King of Sapadalaksha
- Reign: c. 998–1012 CE
- Predecessor: Vigraharaja II
- Successor: Govindaraja III
- Dynasty: Chahamanas of Shakambhari
- Father: Simharaja

= Durlabharaja II =

Durlabharaja II (r. c. 998–1012 CE) was an Indian king belonging to the Shakambhari Chahamana dynasty. He ruled the Sapadalaksha country, which included parts of present-day Rajasthan in north-western India.

Durlabha-raja was a son of the Chahamana king Simharaja. He succeeded his brother Vigraharaja II on the Chahamana throne. The Harsha inscription of Vigraharaja compares the two brothers to Rama-Lakshmana and Krishna-Balarama. He had two other brothers, named Chandraraja and Govindaraja (not to be confused with the Chahamana kings bearing same names).

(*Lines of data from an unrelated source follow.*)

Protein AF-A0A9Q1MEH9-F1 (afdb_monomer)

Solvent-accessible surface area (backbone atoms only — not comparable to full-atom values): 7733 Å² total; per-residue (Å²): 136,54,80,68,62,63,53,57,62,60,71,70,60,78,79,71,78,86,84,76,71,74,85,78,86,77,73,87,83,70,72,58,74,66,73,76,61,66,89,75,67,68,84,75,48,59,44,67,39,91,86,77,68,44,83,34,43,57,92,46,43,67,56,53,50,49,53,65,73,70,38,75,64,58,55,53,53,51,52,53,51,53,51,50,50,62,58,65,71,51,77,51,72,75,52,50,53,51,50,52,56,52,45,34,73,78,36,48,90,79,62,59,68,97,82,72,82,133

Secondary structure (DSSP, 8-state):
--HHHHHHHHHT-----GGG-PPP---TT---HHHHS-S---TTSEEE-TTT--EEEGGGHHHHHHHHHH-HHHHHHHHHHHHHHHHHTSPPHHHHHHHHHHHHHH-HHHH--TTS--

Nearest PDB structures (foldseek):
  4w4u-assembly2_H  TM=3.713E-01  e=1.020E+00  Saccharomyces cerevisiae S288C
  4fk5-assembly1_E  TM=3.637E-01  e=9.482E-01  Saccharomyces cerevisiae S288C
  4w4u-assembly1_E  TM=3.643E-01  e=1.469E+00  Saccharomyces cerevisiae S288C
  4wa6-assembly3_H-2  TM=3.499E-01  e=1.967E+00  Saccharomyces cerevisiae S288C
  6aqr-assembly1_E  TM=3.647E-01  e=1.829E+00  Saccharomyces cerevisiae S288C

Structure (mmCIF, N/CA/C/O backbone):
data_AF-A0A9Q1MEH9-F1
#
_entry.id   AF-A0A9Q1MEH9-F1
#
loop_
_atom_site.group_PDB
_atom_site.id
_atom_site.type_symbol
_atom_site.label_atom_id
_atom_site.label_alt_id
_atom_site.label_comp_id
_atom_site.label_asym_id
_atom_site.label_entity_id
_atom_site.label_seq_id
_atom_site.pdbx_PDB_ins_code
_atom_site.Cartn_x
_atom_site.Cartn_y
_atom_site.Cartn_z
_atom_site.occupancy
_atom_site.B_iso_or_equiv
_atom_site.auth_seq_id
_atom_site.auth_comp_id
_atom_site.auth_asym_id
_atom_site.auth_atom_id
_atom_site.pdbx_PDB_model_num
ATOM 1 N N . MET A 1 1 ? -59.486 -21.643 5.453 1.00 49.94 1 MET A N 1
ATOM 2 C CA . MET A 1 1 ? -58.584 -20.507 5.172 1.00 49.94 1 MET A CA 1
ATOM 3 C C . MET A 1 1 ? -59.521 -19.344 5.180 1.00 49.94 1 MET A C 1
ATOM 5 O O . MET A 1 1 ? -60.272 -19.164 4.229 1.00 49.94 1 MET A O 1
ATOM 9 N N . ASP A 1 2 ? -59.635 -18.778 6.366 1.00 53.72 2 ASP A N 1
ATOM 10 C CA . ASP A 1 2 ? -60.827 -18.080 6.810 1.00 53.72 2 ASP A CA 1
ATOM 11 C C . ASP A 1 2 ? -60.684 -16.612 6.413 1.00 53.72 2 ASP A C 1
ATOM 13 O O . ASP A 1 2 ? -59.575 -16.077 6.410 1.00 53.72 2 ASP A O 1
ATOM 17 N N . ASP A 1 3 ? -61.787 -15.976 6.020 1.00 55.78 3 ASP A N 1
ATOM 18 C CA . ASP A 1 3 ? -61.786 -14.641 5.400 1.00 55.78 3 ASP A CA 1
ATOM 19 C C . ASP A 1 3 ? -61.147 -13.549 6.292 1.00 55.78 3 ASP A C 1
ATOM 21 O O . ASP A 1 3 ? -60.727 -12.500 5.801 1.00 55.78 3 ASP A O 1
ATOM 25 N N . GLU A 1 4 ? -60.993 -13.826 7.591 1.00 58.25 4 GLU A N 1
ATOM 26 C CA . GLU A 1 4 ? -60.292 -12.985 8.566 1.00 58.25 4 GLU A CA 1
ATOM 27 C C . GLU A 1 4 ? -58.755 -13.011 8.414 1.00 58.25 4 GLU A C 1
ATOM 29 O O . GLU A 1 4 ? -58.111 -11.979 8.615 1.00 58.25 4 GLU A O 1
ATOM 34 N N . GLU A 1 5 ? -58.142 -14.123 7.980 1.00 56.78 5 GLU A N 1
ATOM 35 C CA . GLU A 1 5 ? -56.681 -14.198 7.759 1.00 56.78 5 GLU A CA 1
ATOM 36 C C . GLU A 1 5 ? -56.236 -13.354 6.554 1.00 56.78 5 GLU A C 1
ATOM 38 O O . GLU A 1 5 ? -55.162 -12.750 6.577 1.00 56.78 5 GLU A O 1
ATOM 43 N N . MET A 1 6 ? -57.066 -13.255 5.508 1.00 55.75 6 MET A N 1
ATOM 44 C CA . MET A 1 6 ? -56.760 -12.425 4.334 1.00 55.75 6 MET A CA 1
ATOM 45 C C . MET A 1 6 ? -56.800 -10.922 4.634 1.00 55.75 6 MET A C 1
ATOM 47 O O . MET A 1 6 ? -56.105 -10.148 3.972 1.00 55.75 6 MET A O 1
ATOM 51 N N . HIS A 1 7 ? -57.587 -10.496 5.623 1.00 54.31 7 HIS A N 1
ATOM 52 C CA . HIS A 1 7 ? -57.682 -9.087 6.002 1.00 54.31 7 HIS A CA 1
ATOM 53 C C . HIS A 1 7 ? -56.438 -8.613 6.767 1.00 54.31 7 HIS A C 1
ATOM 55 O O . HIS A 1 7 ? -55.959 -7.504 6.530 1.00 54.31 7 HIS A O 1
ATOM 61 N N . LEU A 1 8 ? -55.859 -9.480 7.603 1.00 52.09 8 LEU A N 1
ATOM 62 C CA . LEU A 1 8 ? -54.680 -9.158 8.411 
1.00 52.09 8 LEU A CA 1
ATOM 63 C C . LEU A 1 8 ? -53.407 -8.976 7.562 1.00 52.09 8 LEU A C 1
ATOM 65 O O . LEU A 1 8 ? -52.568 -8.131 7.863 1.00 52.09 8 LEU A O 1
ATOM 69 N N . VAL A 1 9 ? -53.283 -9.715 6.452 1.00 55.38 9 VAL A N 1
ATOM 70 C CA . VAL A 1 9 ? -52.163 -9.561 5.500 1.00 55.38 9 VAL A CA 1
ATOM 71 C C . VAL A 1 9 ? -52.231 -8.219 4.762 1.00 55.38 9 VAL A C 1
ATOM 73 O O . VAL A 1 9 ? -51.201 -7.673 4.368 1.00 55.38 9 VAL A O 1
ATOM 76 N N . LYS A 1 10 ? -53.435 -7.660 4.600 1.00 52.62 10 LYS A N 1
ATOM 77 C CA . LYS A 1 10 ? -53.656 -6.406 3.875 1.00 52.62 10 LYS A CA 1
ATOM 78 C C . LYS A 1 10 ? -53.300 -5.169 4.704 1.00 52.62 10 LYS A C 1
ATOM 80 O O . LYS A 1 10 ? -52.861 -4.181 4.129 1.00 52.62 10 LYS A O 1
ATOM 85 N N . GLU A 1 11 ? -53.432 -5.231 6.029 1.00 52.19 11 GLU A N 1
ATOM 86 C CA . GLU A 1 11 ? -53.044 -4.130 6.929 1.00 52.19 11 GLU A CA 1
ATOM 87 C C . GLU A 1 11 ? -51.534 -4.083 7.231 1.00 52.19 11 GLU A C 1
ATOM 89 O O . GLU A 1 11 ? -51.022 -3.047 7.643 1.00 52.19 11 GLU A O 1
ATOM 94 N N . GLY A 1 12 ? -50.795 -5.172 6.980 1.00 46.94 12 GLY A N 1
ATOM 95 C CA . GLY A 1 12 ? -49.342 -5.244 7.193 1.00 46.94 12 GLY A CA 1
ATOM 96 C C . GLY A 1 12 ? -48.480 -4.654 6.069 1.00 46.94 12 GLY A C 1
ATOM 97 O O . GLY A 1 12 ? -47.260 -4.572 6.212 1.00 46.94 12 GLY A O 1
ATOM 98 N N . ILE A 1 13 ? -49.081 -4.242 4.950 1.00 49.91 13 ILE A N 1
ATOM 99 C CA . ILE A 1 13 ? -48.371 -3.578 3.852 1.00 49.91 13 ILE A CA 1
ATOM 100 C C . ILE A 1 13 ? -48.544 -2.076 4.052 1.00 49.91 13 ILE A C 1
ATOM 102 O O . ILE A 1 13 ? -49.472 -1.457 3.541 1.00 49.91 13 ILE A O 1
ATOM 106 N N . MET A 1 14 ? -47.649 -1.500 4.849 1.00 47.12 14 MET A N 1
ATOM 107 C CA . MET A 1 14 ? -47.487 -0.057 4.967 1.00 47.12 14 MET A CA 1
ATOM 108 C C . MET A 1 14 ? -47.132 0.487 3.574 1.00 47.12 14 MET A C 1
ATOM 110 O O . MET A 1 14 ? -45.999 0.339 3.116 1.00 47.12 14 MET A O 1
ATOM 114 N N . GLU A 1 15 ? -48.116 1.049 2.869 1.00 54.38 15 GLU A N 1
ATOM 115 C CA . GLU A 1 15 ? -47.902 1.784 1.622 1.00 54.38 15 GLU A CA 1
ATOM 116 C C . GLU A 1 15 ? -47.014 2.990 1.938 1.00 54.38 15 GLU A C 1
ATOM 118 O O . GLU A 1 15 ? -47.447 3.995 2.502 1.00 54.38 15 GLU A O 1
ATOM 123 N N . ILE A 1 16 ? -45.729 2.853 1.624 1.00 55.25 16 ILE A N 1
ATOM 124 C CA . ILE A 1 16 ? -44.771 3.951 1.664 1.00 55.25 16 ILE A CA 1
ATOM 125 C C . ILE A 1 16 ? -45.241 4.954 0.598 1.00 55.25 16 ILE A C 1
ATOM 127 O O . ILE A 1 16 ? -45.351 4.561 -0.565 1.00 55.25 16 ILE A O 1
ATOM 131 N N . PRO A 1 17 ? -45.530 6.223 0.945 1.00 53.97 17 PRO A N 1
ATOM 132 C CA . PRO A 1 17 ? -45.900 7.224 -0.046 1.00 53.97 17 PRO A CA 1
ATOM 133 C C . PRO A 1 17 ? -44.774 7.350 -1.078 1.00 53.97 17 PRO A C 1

Two 999 CE inscriptions from Durlabha's reigns have been discovered at Kinsariya (Parbatsar tehsil) and Sakrai in Rajasthan. According to the Sakrai inscription, he assumed the title Maharajadhiraja ("king of kings"). The Kinsariya inscription states that he was known as Durllanghya-Meru, which implies that his enemies obeyed his orders. The inscription also states that he conquered the Asosittana or Rasoshittana mandala. Historian R. B. Singh speculates that this might be present-day Rohtak district, which Durlabha probably captured from a Tomara king.

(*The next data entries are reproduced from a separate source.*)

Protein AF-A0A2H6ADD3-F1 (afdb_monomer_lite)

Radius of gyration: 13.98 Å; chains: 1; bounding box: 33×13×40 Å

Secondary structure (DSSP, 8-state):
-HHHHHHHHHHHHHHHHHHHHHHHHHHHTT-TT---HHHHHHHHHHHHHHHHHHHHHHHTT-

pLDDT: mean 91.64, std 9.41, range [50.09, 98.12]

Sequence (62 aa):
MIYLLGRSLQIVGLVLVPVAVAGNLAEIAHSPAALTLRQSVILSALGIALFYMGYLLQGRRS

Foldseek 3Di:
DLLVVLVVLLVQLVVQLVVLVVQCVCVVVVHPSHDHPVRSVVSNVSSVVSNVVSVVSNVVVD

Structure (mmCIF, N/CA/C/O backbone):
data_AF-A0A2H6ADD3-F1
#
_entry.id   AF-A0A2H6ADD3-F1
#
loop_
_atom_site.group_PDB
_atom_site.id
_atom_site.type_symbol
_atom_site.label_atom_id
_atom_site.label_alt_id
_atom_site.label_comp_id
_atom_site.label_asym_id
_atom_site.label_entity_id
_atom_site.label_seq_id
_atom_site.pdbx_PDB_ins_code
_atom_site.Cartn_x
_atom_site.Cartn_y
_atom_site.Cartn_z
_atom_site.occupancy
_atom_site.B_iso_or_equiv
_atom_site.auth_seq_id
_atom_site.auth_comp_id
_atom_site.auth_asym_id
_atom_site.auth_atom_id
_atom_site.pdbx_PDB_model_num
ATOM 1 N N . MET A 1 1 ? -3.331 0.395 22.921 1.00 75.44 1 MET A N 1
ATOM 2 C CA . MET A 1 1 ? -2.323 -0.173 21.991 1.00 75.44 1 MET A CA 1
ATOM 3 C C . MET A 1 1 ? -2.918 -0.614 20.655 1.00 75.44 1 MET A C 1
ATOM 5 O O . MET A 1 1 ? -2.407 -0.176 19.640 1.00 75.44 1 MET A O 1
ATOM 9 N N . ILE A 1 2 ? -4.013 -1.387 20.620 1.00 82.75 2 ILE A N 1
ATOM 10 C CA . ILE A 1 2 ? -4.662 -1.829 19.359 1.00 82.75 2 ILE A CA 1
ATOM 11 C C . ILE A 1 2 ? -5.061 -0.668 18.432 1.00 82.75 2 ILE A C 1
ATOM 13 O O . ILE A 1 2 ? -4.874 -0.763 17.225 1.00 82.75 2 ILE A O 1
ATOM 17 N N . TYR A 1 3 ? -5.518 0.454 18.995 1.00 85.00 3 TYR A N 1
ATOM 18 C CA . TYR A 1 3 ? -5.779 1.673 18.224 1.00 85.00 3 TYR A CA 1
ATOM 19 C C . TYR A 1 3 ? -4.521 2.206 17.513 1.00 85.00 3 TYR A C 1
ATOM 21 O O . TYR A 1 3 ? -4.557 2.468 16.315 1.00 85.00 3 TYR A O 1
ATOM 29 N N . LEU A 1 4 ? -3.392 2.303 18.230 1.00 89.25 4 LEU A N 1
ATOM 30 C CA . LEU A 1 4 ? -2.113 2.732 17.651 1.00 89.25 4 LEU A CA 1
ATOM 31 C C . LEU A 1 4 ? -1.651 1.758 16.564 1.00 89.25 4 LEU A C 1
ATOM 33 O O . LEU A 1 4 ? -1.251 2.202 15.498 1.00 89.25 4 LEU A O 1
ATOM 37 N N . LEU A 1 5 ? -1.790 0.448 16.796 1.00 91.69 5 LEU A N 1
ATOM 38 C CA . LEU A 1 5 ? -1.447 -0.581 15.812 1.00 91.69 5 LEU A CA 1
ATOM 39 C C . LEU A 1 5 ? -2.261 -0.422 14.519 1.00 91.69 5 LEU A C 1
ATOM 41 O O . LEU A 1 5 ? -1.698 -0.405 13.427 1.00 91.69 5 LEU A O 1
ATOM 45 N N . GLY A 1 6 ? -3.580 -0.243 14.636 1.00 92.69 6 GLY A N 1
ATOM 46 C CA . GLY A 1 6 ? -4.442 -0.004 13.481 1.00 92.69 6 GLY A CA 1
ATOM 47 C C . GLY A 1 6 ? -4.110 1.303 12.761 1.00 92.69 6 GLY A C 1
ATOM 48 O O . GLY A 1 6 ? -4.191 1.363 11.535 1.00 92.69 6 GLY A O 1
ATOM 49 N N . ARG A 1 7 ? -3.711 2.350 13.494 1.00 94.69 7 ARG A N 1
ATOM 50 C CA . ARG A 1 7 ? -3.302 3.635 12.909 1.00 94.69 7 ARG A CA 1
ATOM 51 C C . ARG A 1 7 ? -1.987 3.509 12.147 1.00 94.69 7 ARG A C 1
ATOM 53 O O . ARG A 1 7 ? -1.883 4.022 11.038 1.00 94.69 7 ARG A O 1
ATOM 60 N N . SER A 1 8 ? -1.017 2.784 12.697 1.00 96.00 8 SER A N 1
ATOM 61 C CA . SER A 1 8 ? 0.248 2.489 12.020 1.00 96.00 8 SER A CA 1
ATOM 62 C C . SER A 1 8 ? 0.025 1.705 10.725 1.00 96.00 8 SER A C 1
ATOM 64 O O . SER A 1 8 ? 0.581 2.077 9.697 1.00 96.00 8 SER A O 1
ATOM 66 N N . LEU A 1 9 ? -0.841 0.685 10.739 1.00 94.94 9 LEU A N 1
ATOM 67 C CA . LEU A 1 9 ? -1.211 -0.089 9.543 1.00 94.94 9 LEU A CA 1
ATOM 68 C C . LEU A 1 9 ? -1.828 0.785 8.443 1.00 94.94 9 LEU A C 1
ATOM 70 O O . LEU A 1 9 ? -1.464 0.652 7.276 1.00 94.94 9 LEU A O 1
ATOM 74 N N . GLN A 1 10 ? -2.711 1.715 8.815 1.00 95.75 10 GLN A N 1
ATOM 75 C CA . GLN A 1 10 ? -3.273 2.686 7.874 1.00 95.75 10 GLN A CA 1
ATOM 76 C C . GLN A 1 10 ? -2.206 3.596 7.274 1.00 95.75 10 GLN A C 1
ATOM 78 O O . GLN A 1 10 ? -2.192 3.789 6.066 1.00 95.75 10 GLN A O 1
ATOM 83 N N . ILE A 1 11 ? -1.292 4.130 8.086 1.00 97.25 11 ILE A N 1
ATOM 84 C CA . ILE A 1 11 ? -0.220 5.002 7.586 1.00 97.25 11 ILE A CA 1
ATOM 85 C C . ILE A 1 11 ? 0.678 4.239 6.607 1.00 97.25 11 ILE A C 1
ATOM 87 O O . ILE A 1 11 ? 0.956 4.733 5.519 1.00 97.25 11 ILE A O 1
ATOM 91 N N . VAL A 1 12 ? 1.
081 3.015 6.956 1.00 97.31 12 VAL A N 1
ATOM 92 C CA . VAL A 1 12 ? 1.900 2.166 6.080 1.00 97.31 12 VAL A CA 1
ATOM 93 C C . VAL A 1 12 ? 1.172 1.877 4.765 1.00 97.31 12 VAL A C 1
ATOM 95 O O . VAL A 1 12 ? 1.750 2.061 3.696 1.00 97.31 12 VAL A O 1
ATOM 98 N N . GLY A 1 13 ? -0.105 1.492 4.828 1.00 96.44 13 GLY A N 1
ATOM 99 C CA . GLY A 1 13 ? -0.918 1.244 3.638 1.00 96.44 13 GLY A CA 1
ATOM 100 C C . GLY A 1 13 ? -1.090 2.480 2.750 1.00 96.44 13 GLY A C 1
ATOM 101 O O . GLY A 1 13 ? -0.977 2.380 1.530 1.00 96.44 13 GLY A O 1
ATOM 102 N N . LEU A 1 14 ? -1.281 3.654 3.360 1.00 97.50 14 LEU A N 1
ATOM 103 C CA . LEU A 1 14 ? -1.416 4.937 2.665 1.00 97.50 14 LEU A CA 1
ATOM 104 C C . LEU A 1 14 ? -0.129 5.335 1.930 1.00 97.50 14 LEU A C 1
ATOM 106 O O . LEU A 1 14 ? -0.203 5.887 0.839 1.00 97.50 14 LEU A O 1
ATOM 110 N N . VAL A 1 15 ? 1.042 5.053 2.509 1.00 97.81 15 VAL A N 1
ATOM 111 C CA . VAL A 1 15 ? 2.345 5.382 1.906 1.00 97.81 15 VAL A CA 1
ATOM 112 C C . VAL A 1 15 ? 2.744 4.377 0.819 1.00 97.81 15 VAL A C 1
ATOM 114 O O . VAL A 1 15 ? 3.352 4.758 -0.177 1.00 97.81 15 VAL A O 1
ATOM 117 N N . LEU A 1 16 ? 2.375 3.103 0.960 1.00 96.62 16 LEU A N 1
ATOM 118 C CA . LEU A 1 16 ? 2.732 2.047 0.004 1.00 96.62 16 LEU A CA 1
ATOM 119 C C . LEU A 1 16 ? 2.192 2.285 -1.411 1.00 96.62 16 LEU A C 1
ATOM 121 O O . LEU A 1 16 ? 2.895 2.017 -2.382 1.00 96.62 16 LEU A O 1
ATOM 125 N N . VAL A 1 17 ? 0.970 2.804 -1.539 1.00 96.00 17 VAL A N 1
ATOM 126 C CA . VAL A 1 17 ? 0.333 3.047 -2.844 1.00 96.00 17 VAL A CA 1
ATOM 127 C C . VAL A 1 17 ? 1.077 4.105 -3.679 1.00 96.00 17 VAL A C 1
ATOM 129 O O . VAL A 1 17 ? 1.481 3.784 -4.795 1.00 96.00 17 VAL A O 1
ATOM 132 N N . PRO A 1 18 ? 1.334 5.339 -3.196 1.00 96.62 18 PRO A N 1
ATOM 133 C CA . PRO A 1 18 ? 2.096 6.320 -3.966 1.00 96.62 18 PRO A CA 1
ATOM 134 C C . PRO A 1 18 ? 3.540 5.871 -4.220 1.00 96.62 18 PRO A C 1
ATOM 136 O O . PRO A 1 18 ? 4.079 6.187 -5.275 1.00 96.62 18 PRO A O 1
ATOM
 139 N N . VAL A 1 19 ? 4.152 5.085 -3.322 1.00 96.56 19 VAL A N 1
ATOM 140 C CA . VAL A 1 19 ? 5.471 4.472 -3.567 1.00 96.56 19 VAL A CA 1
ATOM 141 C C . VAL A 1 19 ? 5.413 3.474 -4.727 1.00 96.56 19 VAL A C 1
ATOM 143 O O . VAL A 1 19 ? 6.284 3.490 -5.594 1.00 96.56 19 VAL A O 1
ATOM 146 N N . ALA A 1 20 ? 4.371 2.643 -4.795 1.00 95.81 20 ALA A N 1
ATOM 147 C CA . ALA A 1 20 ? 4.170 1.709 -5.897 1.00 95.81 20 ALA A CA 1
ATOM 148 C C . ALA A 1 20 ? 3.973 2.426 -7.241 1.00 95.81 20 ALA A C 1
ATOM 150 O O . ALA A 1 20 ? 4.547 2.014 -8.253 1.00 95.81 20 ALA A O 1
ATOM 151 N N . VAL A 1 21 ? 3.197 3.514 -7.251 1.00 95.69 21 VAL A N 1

Durlabha also finds a mention in a 996 CE inscription of Dhavala, a chief of the Hastikundi Rashtrakuta branch. According to this inscription, Dhavala came to aid of a king named Mahendra, who had been overpowered by Durlabha. This Mahendra can be identified with the contemporary Naddula Chahamana king, who was a feudatory of Durlabha's rivals, the Chaulukyas. The inscription states that Dhavala used both diplomacy and force to relieve Mahendra. According to D. R. Bhandarkar, the Durlabharaja mentioned in Dhavala's inscription was a different king: the Durlabharaja Chaulukya.

The early medieval Muslim historians state that the ruler of Ajmer joined a confederacy of Hindu kings to support Anandapala against Mahmud of Ghazni in 1008 CE. R. B. Singh identifies this ruler as Durlabharaja. The confederacy failed to stop Mahmud from repeatedly plundering the Hindu territories.

Among Durlabha's subordinates, a minister named Madhava and a feudatory named Dadhichika Chachcha are known. He was succeeded by his brother Govindaraja III.